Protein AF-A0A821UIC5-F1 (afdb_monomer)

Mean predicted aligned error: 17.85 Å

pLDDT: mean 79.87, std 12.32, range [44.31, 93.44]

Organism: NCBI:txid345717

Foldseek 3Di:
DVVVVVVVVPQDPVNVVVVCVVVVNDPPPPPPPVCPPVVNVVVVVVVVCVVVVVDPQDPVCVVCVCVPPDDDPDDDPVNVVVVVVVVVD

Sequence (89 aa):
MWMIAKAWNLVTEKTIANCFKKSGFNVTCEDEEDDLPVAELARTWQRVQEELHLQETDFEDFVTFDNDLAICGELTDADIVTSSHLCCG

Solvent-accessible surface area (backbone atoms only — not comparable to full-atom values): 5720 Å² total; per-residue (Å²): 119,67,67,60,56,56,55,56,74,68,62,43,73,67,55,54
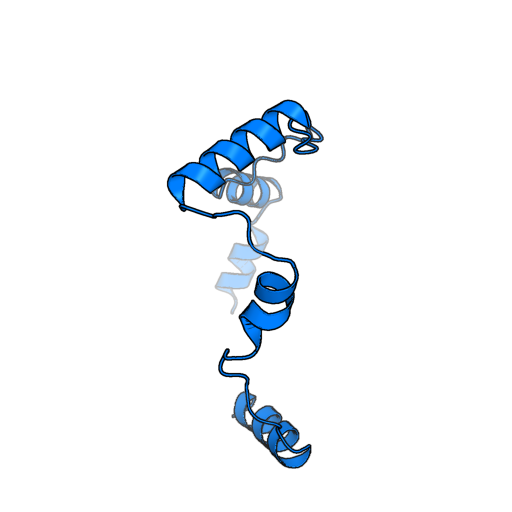,53,50,49,38,43,76,72,68,52,65,87,64,88,61,84,69,67,84,70,58,54,71,70,54,49,50,52,52,50,51,52,51,30,64,76,68,64,56,62,93,72,52,72,65,55,67,74,49,65,62,73,83,53,88,65,86,69,91,71,51,74,67,54,52,56,53,52,64,56,62,79,75,112

Secondary structure (DSSP, 8-state):
-HHHHHHHTT--HHHHHHHHHHTT-------------HHHHHHHHHHHHHHTT-----HHHHHHTTTTS-PPP---HHHHHHHHHHTT-

Structure (mmCIF, N/CA/C/O backbone):
data_AF-A0A821UIC5-F1
#
_entry.id   AF-A0A821UIC5-F1
#
loop_
_atom_site.group_PDB
_atom_site.id
_atom_site.type_symbol
_atom_site.label_atom_id
_atom_site.label_alt_id
_atom_site.label_comp_id
_atom_site.label_asym_id
_atom_site.label_entity_id
_atom_site.label_seq_id
_atom_site.pdbx_PDB_ins_code
_atom_site.Cartn_x
_atom_site.Cartn_y
_atom_site.Cartn_z
_atom_site.occupancy
_atom_site.B_iso_or_equiv
_atom_site.auth_seq_id
_atom_site.auth_comp_id
_atom_site.auth_asym_id
_atom_site.auth_atom_id
_atom_site.pdbx_PDB_model_num
ATOM 1 N N . MET A 1 1 ? 5.540 11.518 -38.374 1.00 61.19 1 MET A N 1
ATOM 2 C CA . MET A 1 1 ? 6.289 11.112 -37.160 1.00 61.19 1 MET A CA 1
ATOM 3 C C . MET A 1 1 ? 7.659 11.796 -36.962 1.00 61.19 1 MET A C 1
ATOM 5 O O . MET A 1 1 ? 8.322 11.499 -35.982 1.00 61.19 1 MET A O 1
ATOM 9 N N . TRP A 1 2 ? 8.127 12.706 -37.833 1.00 80.44 2 TRP A N 1
ATOM 10 C CA . TRP A 1 2 ? 9.494 13.267 -37.734 1.00 80.44 2 TRP A CA 1
ATOM 11 C C . TRP A 1 2 ? 9.711 14.220 -36.543 1.00 80.44 2 TRP A C 1
ATOM 13 O O . TRP A 1 2 ? 10.772 14.210 -35.925 1.00 80.44 2 TRP A O 1
ATOM 23 N N . MET A 1 3 ? 8.695 15.008 -36.179 1.00 84.94 3 MET A N 1
ATOM 24 C CA . MET A 1 3 ? 8.816 15.973 -35.078 1.00 84.94 3 MET A CA 1
ATOM 25 C C . MET A 1 3 ? 8.950 15.301 -33.707 1.00 84.94 3 MET A C 1
ATOM 27 O O . MET A 1 3 ? 9.739 15.758 -32.888 1.00 84.94 3 MET A O 1
ATOM 31 N N . ILE A 1 4 ? 8.247 14.184 -33.489 1.00 85.44 4 ILE A N 1
ATOM 32 C CA . ILE A 1 4 ? 8.342 13.398 -32.250 1.00 85.44 4 ILE A CA 1
ATOM 33 C C . ILE A 1 4 ? 9.742 12.790 -32.116 1.00 85.44 4 ILE A C 1
ATOM 35 O O . ILE A 1 4 ? 10.369 12.935 -31.074 1.00 85.44 4 ILE A O 1
ATOM 39 N N . ALA A 1 5 ? 10.27
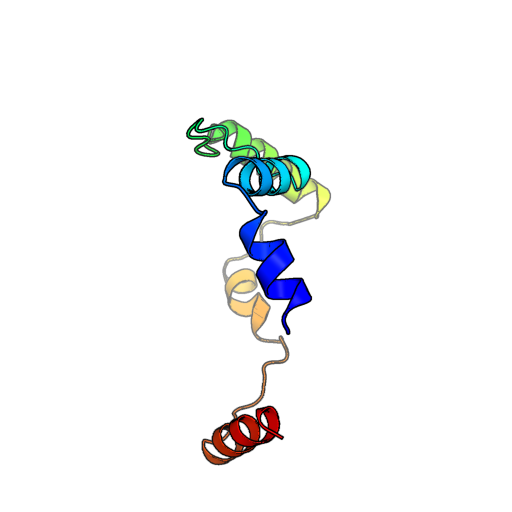8 12.197 -33.188 1.00 88.12 5 ALA A N 1
ATOM 40 C CA . ALA A 1 5 ? 11.631 11.638 -33.182 1.00 88.12 5 ALA A CA 1
ATOM 41 C C . ALA A 1 5 ? 12.703 12.709 -32.905 1.00 88.12 5 ALA A C 1
ATOM 43 O O . ALA A 1 5 ? 13.633 12.486 -32.133 1.00 88.12 5 ALA A O 1
ATOM 44 N N . LYS A 1 6 ? 12.553 13.905 -33.490 1.00 90.06 6 LYS A N 1
ATOM 45 C CA . LYS A 1 6 ? 13.467 15.028 -33.249 1.00 90.06 6 LYS A CA 1
ATOM 46 C C . LYS A 1 6 ? 13.393 15.536 -31.808 1.00 90.06 6 LYS A C 1
ATOM 48 O O . LYS A 1 6 ? 14.430 15.837 -31.232 1.00 90.06 6 LYS A O 1
ATOM 53 N N . ALA A 1 7 ? 12.192 15.619 -31.237 1.00 87.12 7 ALA A N 1
ATOM 54 C CA . ALA A 1 7 ? 12.003 16.005 -29.843 1.00 87.12 7 ALA A CA 1
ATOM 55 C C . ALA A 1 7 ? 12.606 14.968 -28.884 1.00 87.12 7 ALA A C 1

-=-=-=-=-

Exercise: Reproduce each entry precisely. Leave the pictures out.

Answer to the exercise:
Protein AF-A0A821UIC5-F1 (afdb_monomer)

Mean predicted aligned error: 17.85 Å

pLDDT: mean 79.87, std 12.32, range [44.31, 93.44]

Organism: NCBI:txid345717

Foldseek 3Di:
DVVVVVVVVPQDPVNVVVVCVVVVNDPPPPPPPVCPPVVNVVVVVVVVCVVVVVDPQDPVCVVCVCVPPDDDPDDDPVNVVVVVVVVVD

Sequence (89 aa):
MWMIAKAWNLVTEKTIANCFKKSGFNVTCEDEEDDLPVAELARTWQRVQEELHLQETDFEDFVTFDNDLAICGELTDADIVTSSHLCCG

Solvent-accessible surface area (backbone atoms only — not comparable to full-atom values): 5720 Å² total; per-residue (Å²): 119,67,67,60,56,56,55,56,74,68,62,43,73,67,55,54
,53,50,49,38,43,76,72,68,52,65,87,64,88,61,84,69,67,84,70,58,54,71,70,54,49,50,52,52,50,51,52,51,30,64,76,68,64,56,62,93,72,52,72,65,55,67,74,49,65,62,73,83,53,88,65,86,69,91,71,51,74,67,54,52,56,53,52,64,56,62,79,75,112

Secondary structure (DSSP, 8-state):
-HHHHHHHTT--HHHHHHHHHHTT-------------HHHHHHHHHHHHHHTT-----HHHHHHTTTTS-PPP---HHHHHHHHHHTT-

Structure (mmCIF, N/CA/C/O backbone):
data_AF-A0A821UIC5-F1
#
_entry.id   AF-A0A821UIC5-F1
#
loop_
_atom_site.group_PDB
_atom_site.id
_atom_site.type_symbol
_atom_site.label_atom_id
_atom_site.label_alt_id
_atom_site.label_comp_id
_atom_site.label_asym_id
_atom_site.label_entity_id
_atom_site.label_seq_id
_atom_site.pdbx_PDB_ins_code
_atom_site.Cartn_x
_atom_site.Cartn_y
_atom_site.Cartn_z
_atom_site.occupancy
_atom_site.B_iso_or_equiv
_atom_site.auth_seq_id
_atom_site.auth_comp_id
_atom_site.auth_asym_id
_atom_site.auth_atom_id
_atom_site.pdbx_PDB_model_num
ATOM 1 N N . MET A 1 1 ? 5.540 11.518 -38.374 1.00 61.19 1 MET A N 1
ATOM 2 C CA . MET A 1 1 ? 6.289 11.112 -37.160 1.00 61.19 1 MET A CA 1
ATOM 3 C C . MET A 1 1 ? 7.659 11.796 -36.962 1.00 61.19 1 MET A C 1
ATOM 5 O O . MET A 1 1 ? 8.322 11.499 -35.982 1.00 61.19 1 MET A O 1
ATOM 9 N N . TRP A 1 2 ? 8.127 12.706 -37.833 1.00 80.44 2 TRP A N 1
ATOM 10 C CA . TRP A 1 2 ? 9.494 13.267 -37.734 1.00 80.44 2 TRP A CA 1
ATOM 11 C C . TRP A 1 2 ? 9.711 14.220 -36.543 1.00 80.44 2 TRP A C 1
ATOM 13 O O . TRP A 1 2 ? 10.772 14.210 -35.925 1.00 80.44 2 TRP A O 1
ATOM 23 N N . MET A 1 3 ? 8.695 15.008 -36.179 1.00 84.94 3 MET A N 1
ATOM 24 C CA . MET A 1 3 ? 8.816 15.973 -35.078 1.00 84.94 3 MET A CA 1
ATOM 25 C C . MET A 1 3 ? 8.950 15.301 -33.707 1.00 84.94 3 MET A C 1
ATOM 27 O O . MET A 1 3 ? 9.739 15.758 -32.888 1.00 84.94 3 MET A O 1
ATOM 31 N N . ILE A 1 4 ? 8.247 14.184 -33.489 1.00 85.44 4 ILE A N 1
ATOM 32 C CA . ILE A 1 4 ? 8.342 13.398 -32.250 1.00 85.44 4 ILE A CA 1
ATOM 33 C C . ILE A 1 4 ? 9.742 12.790 -32.116 1.00 85.44 4 ILE A C 1
ATOM 35 O O . ILE A 1 4 ? 10.369 12.935 -31.074 1.00 85.44 4 ILE A O 1
ATOM 39 N N . ALA A 1 5 ? 10.27
8 12.197 -33.188 1.00 88.12 5 ALA A N 1
ATOM 40 C CA . ALA A 1 5 ? 11.631 11.638 -33.182 1.00 88.12 5 ALA A CA 1
ATOM 41 C C . ALA A 1 5 ? 12.703 12.709 -32.905 1.00 88.12 5 ALA A C 1
ATOM 43 O O . ALA A 1 5 ? 13.633 12.486 -32.133 1.00 88.12 5 ALA A O 1
ATOM 44 N N . LYS A 1 6 ? 12.553 13.905 -33.490 1.00 90.06 6 LYS A N 1
ATOM 45 C CA . LYS A 1 6 ? 13.467 15.028 -33.249 1.00 90.06 6 LYS A CA 1
ATOM 46 C C . LYS A 1 6 ? 13.393 15.536 -31.808 1.00 90.06 6 LYS A C 1
ATOM 48 O O . LYS A 1 6 ? 14.430 15.837 -31.232 1.00 90.06 6 LYS A O 1
ATOM 53 N N . ALA A 1 7 ? 12.192 15.619 -31.237 1.00 87.12 7 ALA A N 1
ATOM 54 C CA . ALA A 1 7 ? 12.003 16.005 -29.843 1.00 87.12 7 ALA A CA 1
ATOM 55 C C . ALA A 1 7 ? 12.606 14.968 -28.884 1.00 87.12 7 ALA A C 1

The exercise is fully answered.